(Data extract)

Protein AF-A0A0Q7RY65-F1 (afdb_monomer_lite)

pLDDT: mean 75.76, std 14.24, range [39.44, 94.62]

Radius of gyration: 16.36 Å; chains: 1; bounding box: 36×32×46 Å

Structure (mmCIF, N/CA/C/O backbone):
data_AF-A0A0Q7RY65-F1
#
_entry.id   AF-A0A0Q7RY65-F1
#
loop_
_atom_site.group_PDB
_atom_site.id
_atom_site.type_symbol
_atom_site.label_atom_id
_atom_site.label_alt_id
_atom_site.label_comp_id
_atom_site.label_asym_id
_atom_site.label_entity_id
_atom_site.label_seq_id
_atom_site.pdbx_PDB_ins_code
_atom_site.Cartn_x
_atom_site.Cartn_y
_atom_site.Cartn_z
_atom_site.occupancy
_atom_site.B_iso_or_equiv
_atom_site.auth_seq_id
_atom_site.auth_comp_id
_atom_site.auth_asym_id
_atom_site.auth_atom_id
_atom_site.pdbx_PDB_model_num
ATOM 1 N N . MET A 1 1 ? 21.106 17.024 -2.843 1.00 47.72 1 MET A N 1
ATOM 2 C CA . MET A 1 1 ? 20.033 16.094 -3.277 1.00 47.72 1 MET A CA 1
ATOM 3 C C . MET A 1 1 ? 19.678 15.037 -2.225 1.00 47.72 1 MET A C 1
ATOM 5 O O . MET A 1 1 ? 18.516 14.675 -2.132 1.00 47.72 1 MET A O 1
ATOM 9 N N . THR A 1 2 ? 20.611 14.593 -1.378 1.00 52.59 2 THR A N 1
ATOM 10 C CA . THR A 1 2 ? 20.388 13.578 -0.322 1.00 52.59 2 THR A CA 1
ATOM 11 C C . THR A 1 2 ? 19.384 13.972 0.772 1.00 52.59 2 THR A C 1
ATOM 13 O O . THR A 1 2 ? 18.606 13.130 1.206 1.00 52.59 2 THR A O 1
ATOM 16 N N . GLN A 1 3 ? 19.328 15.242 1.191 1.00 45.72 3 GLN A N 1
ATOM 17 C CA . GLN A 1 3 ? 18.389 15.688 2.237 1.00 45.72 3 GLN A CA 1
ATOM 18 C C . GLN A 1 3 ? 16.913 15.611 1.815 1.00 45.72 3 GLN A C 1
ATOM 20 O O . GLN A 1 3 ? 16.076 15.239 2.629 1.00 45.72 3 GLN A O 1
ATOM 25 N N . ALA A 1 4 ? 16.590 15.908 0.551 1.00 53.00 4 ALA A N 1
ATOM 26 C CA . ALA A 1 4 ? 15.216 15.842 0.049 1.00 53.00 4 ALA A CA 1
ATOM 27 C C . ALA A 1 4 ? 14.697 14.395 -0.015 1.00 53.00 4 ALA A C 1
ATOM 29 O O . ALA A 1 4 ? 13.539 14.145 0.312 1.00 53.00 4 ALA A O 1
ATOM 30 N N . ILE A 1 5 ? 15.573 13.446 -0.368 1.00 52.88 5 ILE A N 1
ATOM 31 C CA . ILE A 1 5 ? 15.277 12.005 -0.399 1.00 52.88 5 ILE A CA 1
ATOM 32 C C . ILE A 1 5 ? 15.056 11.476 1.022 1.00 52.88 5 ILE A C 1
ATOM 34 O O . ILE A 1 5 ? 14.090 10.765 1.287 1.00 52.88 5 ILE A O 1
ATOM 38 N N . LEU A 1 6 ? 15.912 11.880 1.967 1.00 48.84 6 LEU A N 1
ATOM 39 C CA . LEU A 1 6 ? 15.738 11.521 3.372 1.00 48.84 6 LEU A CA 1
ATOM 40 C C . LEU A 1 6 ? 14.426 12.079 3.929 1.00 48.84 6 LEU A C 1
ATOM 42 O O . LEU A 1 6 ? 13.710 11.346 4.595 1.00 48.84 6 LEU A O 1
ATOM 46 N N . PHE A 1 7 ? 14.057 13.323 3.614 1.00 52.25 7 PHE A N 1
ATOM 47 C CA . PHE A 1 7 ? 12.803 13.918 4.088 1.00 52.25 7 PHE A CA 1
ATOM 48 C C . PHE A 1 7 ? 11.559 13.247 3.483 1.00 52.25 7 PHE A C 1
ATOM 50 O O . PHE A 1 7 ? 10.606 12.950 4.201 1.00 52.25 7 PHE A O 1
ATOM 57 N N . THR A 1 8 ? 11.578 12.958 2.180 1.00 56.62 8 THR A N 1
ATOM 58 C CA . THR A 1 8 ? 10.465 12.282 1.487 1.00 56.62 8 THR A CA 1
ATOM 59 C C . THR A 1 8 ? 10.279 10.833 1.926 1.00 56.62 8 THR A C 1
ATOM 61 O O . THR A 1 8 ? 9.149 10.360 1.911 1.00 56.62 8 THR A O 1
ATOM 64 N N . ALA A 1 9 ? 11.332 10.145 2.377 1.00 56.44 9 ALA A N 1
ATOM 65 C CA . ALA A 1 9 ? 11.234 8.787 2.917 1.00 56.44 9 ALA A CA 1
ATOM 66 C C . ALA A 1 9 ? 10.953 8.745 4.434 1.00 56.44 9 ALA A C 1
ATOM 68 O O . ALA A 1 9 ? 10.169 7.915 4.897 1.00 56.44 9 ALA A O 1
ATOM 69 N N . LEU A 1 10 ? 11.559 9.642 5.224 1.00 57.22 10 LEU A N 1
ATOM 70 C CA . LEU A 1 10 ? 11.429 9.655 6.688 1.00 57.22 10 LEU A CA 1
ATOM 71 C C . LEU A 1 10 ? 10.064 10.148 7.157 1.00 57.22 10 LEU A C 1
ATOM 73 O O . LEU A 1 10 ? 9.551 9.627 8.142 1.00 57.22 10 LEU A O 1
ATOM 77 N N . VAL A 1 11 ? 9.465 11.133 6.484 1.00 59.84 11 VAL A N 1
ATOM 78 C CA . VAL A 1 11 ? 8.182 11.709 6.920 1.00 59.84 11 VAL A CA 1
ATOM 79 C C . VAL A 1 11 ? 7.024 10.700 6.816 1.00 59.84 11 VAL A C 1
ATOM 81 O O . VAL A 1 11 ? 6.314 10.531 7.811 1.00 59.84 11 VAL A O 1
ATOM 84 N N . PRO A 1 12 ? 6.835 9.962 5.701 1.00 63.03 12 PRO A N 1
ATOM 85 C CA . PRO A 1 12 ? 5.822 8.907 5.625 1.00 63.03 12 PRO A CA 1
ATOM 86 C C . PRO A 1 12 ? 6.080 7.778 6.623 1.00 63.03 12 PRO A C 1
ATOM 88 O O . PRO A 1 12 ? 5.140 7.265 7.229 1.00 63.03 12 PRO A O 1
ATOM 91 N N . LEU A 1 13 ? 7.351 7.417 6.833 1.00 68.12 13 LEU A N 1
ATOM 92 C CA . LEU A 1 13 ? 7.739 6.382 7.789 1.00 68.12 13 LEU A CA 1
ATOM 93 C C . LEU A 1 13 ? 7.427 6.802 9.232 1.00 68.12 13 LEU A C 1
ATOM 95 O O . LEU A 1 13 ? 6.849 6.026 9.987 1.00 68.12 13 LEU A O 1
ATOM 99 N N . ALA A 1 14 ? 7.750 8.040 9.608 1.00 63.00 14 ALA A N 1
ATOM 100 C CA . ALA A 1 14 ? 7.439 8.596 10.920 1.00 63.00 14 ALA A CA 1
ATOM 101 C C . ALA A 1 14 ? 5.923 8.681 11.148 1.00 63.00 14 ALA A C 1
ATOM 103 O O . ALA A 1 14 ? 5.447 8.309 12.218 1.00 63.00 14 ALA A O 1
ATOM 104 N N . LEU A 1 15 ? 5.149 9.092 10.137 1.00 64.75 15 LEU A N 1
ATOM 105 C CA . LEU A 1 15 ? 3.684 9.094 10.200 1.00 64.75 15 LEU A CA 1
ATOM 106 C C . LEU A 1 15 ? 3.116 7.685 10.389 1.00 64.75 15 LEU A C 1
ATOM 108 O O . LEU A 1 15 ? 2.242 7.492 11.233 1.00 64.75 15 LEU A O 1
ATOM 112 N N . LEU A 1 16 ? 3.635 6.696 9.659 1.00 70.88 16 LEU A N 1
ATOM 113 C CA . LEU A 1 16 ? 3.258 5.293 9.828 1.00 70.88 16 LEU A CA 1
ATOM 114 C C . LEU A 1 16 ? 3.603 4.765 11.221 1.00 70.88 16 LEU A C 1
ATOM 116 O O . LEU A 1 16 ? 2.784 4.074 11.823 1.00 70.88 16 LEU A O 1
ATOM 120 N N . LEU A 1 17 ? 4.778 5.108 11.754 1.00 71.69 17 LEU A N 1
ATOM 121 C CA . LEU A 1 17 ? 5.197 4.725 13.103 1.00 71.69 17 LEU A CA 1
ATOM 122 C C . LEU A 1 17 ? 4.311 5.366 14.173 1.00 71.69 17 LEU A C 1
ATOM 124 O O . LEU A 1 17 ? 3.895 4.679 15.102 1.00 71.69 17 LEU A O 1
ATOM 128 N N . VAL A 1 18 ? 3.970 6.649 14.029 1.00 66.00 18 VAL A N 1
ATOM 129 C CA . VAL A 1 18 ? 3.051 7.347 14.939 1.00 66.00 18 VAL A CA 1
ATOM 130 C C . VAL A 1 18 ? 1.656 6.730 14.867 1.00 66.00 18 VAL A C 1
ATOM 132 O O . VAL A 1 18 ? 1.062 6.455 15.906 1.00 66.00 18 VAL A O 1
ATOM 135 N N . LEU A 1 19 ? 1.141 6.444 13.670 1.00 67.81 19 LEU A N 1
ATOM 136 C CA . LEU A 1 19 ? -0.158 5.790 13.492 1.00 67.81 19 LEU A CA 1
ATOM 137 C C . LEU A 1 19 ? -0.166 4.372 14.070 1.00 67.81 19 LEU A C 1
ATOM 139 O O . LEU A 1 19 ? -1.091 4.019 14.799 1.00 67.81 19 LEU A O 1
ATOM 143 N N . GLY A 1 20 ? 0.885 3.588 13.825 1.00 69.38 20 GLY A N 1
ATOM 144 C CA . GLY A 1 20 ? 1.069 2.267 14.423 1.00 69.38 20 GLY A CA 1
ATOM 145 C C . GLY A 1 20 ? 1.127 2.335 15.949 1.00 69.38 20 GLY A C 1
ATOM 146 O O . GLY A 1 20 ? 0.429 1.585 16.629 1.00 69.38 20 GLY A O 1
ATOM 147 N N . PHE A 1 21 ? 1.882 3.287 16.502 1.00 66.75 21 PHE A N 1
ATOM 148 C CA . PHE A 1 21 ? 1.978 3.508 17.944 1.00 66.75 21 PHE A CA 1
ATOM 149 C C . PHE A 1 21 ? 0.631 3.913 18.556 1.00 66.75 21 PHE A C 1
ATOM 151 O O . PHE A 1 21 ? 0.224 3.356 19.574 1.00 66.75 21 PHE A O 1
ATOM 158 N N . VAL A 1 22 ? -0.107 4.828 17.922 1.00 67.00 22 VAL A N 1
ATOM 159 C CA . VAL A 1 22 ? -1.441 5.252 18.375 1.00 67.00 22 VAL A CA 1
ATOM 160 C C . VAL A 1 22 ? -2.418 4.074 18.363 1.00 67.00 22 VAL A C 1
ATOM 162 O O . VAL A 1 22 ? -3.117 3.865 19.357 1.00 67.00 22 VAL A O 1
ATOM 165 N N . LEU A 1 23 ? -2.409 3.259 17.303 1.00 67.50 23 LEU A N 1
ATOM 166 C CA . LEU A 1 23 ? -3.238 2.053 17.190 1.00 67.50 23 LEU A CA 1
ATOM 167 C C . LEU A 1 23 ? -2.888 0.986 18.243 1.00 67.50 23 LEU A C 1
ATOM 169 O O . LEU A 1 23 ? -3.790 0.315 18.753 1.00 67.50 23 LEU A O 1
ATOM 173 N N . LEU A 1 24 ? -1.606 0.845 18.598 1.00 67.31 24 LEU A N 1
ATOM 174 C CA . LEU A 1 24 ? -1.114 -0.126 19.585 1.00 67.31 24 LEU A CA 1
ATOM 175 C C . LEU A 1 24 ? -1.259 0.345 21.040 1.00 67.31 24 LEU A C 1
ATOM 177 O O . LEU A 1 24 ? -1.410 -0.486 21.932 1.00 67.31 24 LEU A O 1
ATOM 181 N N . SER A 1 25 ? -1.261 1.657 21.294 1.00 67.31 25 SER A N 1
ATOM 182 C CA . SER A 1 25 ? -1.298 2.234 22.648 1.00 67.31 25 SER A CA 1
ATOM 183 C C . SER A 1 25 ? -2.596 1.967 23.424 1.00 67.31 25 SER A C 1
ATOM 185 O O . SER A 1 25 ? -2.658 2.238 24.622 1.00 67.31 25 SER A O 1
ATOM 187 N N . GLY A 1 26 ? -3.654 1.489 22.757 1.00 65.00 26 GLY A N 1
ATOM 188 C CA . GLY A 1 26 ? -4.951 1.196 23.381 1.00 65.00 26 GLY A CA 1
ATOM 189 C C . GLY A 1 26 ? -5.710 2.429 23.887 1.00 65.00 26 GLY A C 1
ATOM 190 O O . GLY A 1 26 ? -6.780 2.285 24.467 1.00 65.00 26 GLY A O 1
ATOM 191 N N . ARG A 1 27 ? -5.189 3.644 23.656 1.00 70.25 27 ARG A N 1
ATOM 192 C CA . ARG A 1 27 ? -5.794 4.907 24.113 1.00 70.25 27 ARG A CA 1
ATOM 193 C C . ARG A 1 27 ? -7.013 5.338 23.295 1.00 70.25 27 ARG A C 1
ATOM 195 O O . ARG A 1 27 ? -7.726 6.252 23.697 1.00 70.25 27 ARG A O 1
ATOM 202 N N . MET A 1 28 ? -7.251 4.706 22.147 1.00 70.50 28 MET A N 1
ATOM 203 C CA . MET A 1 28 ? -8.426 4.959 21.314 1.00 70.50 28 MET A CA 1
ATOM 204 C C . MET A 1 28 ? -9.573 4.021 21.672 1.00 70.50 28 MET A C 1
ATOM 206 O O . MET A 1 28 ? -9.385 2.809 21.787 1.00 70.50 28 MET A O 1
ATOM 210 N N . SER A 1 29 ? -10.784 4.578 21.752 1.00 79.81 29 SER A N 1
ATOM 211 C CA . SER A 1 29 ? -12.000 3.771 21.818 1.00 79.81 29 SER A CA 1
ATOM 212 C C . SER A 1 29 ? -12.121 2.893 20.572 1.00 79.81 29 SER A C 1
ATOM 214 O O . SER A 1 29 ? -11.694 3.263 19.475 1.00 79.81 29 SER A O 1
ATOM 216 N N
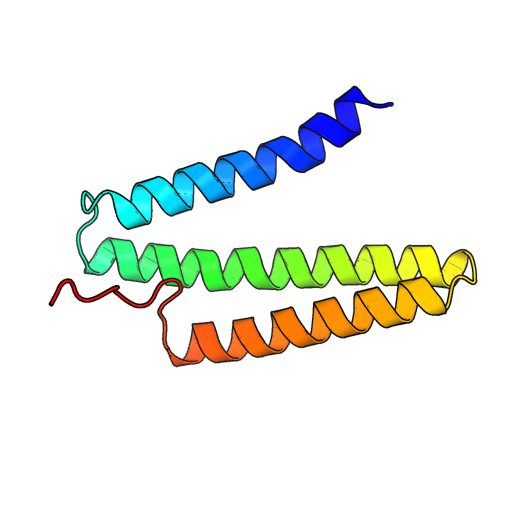 . GLU A 1 30 ? -12.730 1.722 20.725 1.00 78.19 30 GLU A N 1
ATOM 217 C CA . GLU A 1 30 ? -12.810 0.726 19.654 1.00 78.19 30 GLU A CA 1
ATOM 218 C C . GLU A 1 30 ? -13.536 1.258 18.403 1.00 78.19 30 GLU A C 1
ATOM 220 O O . GLU A 1 30 ? -13.154 0.950 17.273 1.00 78.19 30 GLU A O 1
ATOM 225 N N . ALA A 1 31 ? -14.519 2.144 18.595 1.00 79.50 31 ALA A N 1
ATOM 226 C CA . ALA A 1 31 ? -15.222 2.828 17.513 1.00 79.50 31 ALA A CA 1
ATOM 227 C C . ALA A 1 31 ? -14.325 3.818 16.745 1.00 79.50 31 ALA A C 1
ATOM 229 O O . ALA A 1 31 ? -14.339 3.829 15.513 1.00 79.50 31 ALA A O 1
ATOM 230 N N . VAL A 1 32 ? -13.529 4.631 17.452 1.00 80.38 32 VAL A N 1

(End Data extract)

= Assigned task =
Above are the entries. Quote exactly the lines from the one bearing "ATOM 85 C CA" through the one bearing "ATOM 120 N N".

= Completed task =
ATOM 85 C CA . PRO A 1 12 ? 5.822 8.907 5.625 1.00 63.03 12 PRO A CA 1
ATOM 86 C C . PRO A 1 12 ? 6.080 7.778 6.623 1.00 63.03 12 PRO A C 1
ATOM 88 O O . PRO A 1 12 ? 5.140 7.265 7.229 1.00 63.03 12 PRO A O 1
ATOM 91 N N . LEU A 1 13 ? 7.351 7.417 6.833 1.00 68.12 13 LEU A N 1
ATOM 92 C CA . LEU A 1 13 ? 7.739 6.382 7.789 1.00 68.12 13 LEU A CA 1
ATOM 93 C C . LEU A 1 13 ? 7.427 6.802 9.232 1.00 68.12 13 LEU A C 1
ATOM 95 O O . LEU A 1 13 ? 6.849 6.026 9.987 1.00 68.12 13 LEU A O 1
ATOM 99 N N . ALA A 1 14 ? 7.750 8.040 9.608 1.00 63.00 14 ALA A N 1
ATOM 100 C CA . ALA A 1 14 ? 7.439 8.596 10.920 1.00 63.00 14 ALA A CA 1
ATOM 101 C C . ALA A 1 14 ? 5.923 8.681 11.148 1.00 63.00 14 ALA A C 1
ATOM 103 O O . ALA A 1 14 ? 5.447 8.309 12.218 1.00 63.00 14 ALA A O 1
ATOM 104 N N . LEU A 1 15 ? 5.149 9.092 10.137 1.00 64.75 15 LEU A N 1
ATOM 105 C CA . LEU A 1 15 ? 3.684 9.094 10.200 1.00 64.75 15 LEU A CA 1
ATOM 106 C C . LEU A 1 15 ? 3.116 7.685 10.389 1.00 64.75 15 LEU A C 1
ATOM 108 O O . LEU A 1 15 ? 2.242 7.492 11.233 1.00 64.75 15 LEU A O 1
ATOM 112 N N . LEU A 1 16 ? 3.635 6.696 9.659 1.00 70.88 16 LEU A N 1
ATOM 113 C CA . LEU A 1 16 ? 3.258 5.293 9.828 1.00 70.88 16 LEU A CA 1
ATOM 114 C C . LEU A 1 16 ? 3.603 4.765 11.221 1.00 70.88 16 LEU A C 1
ATOM 116 O O . LEU A 1 16 ? 2.784 4.074 11.823 1.00 70.88 16 LEU A O 1
ATOM 120 N N . LEU A 1 17 ? 4.778 5.108 11.754 1.00 71.69 17 LEU A N 1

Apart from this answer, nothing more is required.